[About this exercise]: Work through the lines below and count those holding "Neisseria"; reply with the number only.
---------- Provided records
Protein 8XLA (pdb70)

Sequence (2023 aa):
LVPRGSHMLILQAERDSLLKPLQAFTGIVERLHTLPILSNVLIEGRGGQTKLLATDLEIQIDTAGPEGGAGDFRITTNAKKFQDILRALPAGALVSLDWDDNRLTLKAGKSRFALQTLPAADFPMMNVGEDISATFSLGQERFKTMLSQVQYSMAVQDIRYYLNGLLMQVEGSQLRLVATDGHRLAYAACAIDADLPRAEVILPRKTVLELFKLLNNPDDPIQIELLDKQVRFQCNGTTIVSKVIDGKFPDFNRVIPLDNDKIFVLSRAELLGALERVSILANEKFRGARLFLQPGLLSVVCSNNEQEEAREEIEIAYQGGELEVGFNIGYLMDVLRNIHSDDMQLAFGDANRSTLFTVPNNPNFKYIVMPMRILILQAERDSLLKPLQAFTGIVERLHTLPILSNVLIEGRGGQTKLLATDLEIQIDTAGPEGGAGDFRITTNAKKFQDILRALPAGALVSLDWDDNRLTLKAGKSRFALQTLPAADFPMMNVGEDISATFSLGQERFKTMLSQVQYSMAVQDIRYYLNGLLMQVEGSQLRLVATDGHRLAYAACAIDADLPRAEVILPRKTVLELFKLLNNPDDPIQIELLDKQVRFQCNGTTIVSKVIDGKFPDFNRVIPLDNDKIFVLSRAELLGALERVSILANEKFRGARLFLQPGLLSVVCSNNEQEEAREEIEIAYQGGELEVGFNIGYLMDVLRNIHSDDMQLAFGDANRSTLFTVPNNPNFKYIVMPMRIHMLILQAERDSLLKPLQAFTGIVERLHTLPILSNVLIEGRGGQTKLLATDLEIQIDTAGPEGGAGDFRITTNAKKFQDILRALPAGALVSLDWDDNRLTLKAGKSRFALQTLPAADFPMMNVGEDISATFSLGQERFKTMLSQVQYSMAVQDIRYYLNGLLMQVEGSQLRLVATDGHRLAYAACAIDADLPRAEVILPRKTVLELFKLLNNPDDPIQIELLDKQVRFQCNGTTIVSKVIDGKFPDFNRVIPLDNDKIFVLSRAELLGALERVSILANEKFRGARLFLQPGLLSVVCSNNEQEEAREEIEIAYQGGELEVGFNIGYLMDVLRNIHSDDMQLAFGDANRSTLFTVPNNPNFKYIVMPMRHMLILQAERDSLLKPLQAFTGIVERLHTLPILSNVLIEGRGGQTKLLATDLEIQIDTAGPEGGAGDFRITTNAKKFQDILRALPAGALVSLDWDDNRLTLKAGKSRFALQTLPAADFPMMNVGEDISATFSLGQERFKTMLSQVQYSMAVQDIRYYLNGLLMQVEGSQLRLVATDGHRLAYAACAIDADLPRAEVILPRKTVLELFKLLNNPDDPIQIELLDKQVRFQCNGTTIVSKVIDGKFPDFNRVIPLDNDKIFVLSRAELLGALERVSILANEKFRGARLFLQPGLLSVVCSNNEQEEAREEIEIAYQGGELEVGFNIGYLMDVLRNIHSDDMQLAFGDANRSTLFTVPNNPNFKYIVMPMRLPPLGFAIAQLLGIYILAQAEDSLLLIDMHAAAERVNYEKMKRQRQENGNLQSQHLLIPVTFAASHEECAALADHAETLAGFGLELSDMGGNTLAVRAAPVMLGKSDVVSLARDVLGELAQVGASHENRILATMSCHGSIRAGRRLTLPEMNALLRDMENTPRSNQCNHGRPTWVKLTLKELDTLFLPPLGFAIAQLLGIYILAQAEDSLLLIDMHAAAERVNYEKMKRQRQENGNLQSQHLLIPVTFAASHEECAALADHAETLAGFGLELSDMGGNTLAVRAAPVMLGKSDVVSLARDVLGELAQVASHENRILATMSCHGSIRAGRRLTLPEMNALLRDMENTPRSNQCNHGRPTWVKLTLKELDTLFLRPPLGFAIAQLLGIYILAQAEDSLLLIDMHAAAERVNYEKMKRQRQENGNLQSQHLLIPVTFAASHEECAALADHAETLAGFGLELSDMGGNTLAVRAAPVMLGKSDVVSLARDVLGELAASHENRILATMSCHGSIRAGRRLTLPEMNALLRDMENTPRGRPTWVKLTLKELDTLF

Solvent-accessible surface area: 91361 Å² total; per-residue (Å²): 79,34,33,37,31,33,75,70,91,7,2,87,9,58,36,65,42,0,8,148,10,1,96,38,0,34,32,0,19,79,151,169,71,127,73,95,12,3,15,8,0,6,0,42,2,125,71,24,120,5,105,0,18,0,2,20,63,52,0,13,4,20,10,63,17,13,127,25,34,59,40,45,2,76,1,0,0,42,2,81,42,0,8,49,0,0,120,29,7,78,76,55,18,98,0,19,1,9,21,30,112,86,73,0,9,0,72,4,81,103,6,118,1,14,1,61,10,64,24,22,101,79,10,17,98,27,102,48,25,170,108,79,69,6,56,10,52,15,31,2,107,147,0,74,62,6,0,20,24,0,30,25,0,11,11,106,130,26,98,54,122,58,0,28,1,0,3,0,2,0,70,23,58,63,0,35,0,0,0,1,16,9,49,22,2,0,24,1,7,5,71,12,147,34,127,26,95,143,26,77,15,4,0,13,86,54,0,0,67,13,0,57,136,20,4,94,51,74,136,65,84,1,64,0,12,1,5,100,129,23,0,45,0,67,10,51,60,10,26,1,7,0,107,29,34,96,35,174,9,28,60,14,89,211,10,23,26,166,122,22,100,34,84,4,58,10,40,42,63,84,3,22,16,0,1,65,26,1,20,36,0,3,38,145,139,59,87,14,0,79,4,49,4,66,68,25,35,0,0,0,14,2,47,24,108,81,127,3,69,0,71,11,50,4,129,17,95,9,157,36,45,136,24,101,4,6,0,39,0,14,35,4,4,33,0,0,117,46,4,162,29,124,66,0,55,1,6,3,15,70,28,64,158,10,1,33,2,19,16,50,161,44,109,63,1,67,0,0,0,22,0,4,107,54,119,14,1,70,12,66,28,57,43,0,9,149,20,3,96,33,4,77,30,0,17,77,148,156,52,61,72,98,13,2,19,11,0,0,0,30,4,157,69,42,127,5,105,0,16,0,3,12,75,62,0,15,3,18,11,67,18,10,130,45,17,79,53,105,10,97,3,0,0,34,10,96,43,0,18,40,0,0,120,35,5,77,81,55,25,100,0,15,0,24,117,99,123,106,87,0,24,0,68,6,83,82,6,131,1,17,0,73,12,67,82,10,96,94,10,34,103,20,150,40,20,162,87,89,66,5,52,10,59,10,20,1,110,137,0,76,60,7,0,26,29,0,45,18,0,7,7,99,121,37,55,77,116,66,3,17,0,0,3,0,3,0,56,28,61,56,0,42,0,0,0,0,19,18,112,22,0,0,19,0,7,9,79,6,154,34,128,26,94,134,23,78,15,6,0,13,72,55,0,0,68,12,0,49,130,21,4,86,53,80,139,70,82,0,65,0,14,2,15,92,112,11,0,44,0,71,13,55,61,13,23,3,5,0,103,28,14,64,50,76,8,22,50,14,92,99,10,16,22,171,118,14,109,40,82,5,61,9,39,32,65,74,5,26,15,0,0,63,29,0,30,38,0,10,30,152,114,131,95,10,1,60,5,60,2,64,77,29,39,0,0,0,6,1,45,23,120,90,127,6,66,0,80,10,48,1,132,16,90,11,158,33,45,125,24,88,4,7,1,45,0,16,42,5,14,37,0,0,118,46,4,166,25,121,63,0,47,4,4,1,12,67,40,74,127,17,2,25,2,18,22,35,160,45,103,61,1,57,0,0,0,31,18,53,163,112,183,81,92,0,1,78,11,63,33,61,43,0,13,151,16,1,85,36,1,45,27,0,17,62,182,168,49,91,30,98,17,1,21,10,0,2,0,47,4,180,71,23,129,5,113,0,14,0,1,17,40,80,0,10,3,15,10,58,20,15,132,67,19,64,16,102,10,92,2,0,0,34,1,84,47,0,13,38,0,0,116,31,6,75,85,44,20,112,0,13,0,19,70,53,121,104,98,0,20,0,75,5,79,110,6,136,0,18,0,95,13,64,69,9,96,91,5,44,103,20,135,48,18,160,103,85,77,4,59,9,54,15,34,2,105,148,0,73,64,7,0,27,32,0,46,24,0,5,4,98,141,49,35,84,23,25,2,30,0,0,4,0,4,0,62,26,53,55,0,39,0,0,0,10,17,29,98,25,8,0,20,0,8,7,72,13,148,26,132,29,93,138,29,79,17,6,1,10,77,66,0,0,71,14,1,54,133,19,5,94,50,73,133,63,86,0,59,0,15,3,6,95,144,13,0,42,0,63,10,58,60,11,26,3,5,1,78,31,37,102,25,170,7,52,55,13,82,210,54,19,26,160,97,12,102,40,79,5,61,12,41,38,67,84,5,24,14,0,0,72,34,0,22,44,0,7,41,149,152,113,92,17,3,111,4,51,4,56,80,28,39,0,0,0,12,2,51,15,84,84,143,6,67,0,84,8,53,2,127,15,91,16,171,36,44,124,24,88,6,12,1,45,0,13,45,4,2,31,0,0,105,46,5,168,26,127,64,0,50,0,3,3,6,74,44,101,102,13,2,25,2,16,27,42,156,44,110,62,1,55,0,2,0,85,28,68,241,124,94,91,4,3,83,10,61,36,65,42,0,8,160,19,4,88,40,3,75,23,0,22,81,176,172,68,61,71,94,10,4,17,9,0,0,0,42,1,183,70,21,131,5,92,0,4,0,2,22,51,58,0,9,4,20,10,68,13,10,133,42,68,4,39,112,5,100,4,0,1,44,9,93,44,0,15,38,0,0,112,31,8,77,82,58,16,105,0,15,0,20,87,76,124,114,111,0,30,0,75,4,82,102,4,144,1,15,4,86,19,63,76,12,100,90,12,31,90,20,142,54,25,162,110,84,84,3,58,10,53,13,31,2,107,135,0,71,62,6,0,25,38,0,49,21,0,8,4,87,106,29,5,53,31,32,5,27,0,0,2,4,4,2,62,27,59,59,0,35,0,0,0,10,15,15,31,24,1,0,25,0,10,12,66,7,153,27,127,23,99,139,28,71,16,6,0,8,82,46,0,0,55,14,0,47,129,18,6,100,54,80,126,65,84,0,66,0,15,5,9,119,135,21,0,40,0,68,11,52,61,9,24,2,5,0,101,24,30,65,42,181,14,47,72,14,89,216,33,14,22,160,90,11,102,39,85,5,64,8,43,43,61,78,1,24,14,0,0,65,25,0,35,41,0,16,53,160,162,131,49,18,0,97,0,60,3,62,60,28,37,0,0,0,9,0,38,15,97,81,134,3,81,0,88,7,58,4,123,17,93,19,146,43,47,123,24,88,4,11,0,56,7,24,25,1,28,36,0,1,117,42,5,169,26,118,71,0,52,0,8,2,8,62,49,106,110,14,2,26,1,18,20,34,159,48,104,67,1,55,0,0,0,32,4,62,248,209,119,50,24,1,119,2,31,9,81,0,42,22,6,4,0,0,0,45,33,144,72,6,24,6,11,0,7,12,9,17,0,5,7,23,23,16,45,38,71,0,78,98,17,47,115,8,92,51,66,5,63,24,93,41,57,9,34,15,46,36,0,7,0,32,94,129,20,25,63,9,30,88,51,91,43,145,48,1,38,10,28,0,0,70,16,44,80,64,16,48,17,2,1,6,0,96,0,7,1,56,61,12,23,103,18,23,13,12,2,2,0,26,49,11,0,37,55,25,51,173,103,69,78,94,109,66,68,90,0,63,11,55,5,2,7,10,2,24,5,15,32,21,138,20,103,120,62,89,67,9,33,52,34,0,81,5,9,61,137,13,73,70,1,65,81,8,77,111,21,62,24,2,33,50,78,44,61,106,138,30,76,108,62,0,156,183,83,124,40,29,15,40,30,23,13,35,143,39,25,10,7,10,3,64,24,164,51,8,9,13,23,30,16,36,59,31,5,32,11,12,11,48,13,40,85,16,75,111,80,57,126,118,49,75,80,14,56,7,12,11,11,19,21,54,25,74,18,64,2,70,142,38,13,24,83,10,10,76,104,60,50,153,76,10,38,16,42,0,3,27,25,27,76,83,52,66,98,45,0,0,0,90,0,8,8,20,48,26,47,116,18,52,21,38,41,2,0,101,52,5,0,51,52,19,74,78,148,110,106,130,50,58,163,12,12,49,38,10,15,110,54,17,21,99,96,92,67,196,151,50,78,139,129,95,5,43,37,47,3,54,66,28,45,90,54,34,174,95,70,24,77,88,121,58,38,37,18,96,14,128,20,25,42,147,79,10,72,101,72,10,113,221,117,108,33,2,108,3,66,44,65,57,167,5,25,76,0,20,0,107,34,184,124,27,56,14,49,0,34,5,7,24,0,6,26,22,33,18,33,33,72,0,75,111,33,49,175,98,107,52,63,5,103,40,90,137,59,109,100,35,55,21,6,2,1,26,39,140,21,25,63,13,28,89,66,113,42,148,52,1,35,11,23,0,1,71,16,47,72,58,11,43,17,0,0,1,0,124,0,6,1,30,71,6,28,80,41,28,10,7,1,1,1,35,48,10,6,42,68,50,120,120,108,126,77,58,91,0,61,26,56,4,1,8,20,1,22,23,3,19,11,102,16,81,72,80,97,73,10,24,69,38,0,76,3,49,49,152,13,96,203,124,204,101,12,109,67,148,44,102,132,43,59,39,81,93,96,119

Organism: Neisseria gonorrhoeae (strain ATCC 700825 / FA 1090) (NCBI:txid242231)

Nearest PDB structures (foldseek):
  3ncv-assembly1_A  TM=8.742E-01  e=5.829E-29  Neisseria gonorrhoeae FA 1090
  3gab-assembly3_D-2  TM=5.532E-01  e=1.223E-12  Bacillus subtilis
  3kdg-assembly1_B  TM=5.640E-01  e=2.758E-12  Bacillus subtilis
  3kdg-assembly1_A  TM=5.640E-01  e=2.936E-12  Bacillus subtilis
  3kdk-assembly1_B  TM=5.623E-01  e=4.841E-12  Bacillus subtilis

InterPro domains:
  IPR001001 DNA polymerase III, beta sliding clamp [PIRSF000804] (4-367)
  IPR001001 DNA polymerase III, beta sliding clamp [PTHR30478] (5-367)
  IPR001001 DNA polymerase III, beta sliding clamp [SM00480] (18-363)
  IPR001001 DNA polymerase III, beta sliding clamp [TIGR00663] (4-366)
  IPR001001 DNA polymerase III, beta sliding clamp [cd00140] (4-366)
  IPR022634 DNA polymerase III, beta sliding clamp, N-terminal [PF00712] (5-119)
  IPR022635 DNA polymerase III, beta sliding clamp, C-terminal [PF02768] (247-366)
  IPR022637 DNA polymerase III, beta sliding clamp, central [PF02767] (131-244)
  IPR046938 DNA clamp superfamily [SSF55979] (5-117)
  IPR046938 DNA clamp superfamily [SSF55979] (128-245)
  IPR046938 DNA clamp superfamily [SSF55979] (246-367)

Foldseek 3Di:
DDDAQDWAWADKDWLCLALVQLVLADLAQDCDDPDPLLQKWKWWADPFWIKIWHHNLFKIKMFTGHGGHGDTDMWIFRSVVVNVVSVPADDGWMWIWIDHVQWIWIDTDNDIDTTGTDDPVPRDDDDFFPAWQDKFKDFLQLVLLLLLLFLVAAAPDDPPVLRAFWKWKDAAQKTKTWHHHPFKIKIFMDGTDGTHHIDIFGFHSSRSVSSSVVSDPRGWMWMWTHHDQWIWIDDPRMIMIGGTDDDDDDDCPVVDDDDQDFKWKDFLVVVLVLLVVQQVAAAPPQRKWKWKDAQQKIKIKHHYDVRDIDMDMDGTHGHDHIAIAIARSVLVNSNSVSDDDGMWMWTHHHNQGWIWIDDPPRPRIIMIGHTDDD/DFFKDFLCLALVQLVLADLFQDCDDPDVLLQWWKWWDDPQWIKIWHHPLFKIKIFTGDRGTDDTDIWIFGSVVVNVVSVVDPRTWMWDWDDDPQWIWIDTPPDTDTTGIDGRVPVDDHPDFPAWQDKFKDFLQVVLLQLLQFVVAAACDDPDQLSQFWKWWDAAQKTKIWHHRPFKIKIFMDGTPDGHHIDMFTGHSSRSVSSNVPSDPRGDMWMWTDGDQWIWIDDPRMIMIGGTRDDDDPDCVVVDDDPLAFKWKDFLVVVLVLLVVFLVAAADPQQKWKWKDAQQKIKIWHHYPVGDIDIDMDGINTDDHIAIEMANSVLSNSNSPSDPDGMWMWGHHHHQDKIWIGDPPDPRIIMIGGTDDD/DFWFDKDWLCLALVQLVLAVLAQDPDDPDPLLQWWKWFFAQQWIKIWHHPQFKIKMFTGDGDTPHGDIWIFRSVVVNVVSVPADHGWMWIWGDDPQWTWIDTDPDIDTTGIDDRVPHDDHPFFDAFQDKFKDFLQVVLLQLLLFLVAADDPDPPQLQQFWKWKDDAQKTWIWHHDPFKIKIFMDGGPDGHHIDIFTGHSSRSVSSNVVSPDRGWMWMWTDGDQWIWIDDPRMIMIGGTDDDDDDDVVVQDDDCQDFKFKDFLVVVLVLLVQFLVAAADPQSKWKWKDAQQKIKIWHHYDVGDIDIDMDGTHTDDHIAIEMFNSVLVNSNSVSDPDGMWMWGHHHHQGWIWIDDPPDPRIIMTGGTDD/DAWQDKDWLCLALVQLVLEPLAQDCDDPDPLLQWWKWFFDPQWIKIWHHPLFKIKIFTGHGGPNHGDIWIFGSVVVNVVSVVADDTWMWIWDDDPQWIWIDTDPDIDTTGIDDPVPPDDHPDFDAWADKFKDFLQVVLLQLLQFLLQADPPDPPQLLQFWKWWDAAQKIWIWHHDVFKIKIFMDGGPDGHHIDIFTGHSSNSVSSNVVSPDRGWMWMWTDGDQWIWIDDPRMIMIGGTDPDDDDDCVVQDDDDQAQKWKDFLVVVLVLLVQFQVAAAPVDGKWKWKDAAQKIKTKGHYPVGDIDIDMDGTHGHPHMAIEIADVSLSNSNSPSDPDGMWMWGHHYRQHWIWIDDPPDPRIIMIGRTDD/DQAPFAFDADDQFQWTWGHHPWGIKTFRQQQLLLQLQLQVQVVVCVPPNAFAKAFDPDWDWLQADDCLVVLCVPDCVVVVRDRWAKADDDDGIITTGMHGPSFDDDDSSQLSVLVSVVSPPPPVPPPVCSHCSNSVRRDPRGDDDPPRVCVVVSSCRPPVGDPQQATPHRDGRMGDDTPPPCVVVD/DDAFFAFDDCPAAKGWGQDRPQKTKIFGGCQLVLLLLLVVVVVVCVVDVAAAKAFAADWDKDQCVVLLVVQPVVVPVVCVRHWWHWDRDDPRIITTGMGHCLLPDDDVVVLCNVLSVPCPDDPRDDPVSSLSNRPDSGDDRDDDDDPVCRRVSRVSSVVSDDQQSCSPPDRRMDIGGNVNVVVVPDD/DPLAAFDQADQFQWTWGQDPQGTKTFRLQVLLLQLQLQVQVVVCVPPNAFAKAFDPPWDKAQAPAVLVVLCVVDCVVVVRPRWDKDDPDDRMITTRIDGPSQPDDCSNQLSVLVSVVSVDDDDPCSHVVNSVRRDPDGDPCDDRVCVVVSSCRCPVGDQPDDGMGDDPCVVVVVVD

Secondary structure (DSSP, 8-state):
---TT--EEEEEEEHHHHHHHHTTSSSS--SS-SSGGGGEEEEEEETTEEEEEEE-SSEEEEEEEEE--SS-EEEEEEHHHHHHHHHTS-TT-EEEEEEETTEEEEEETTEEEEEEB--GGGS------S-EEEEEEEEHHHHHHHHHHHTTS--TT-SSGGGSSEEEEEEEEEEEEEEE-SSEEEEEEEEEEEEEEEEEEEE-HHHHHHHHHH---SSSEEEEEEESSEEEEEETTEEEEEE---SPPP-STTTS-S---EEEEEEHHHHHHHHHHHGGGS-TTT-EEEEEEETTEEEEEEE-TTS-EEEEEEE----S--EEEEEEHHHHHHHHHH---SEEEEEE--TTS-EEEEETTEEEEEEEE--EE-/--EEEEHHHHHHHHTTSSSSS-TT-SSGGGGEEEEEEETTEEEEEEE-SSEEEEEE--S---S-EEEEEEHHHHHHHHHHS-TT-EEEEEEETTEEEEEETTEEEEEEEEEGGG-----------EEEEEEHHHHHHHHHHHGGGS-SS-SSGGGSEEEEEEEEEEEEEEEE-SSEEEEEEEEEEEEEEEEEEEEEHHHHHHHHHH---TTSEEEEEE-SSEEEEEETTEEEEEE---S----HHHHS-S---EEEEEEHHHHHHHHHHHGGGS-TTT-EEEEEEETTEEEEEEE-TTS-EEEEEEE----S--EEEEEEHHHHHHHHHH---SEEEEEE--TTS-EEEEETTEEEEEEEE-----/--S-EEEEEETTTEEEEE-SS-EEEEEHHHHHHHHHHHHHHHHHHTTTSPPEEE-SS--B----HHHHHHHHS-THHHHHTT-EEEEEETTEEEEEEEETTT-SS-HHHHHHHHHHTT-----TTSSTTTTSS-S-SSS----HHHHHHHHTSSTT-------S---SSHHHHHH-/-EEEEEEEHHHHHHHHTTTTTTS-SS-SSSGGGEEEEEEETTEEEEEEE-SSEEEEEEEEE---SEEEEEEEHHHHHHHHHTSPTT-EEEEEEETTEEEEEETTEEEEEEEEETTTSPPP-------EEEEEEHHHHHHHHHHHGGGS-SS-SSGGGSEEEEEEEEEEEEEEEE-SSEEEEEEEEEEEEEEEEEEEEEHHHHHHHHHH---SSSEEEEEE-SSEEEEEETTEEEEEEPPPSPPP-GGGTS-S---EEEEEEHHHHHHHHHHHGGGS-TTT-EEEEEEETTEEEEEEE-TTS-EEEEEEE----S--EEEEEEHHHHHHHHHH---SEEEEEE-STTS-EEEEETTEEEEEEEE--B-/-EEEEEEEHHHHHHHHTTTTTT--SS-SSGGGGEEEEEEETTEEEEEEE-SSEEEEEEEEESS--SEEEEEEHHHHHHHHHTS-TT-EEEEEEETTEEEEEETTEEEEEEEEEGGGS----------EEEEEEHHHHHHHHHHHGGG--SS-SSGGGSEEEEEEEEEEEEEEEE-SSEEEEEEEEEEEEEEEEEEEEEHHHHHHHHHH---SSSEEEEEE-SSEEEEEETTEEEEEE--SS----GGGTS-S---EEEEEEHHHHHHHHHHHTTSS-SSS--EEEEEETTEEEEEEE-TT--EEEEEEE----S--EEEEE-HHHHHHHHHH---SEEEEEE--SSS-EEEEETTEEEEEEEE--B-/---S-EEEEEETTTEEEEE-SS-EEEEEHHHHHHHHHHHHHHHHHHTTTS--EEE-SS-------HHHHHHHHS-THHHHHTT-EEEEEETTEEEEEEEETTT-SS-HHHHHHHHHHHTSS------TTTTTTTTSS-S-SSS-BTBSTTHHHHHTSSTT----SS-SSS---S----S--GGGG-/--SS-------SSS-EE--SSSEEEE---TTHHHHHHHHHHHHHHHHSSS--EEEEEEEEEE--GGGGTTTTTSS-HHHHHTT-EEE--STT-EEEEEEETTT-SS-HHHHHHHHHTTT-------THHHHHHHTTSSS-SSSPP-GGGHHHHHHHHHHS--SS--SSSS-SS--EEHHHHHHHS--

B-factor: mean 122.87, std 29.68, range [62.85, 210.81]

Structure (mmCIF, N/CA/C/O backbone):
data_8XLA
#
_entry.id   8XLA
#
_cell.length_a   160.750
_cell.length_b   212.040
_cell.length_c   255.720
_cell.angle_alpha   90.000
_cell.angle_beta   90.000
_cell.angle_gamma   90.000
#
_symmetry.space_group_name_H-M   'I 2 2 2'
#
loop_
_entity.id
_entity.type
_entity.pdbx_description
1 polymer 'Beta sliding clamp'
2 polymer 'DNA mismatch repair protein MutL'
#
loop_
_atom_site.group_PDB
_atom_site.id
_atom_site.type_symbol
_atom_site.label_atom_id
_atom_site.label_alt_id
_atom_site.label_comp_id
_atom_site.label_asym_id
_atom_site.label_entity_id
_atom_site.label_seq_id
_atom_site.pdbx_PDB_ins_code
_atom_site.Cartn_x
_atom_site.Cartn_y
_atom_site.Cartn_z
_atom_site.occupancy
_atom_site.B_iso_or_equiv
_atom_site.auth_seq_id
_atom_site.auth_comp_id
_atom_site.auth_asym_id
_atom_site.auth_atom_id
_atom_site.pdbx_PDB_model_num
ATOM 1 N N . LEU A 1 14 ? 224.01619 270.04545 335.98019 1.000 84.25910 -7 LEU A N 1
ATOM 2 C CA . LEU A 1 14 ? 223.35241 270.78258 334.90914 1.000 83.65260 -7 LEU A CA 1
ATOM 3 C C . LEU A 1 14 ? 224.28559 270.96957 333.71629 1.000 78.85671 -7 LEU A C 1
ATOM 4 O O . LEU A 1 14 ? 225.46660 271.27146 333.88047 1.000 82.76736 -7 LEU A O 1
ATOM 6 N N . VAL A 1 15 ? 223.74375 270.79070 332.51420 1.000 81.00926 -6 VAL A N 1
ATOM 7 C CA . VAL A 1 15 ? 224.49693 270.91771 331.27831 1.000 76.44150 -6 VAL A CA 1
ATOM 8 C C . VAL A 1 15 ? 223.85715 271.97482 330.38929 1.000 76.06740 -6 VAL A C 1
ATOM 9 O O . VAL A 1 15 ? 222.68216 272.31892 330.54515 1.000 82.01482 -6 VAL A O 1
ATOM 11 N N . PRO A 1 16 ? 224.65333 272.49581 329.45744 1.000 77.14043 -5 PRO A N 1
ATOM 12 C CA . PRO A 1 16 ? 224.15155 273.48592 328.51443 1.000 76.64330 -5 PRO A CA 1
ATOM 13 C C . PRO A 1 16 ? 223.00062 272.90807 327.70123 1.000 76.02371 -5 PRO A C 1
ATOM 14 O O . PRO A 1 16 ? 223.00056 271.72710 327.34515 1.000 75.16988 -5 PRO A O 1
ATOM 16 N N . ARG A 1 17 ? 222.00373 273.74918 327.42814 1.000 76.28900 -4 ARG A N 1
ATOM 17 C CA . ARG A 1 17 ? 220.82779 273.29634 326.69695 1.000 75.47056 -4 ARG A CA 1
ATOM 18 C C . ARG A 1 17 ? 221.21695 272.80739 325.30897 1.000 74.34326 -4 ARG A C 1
--------------------
[Solution for this task]: 2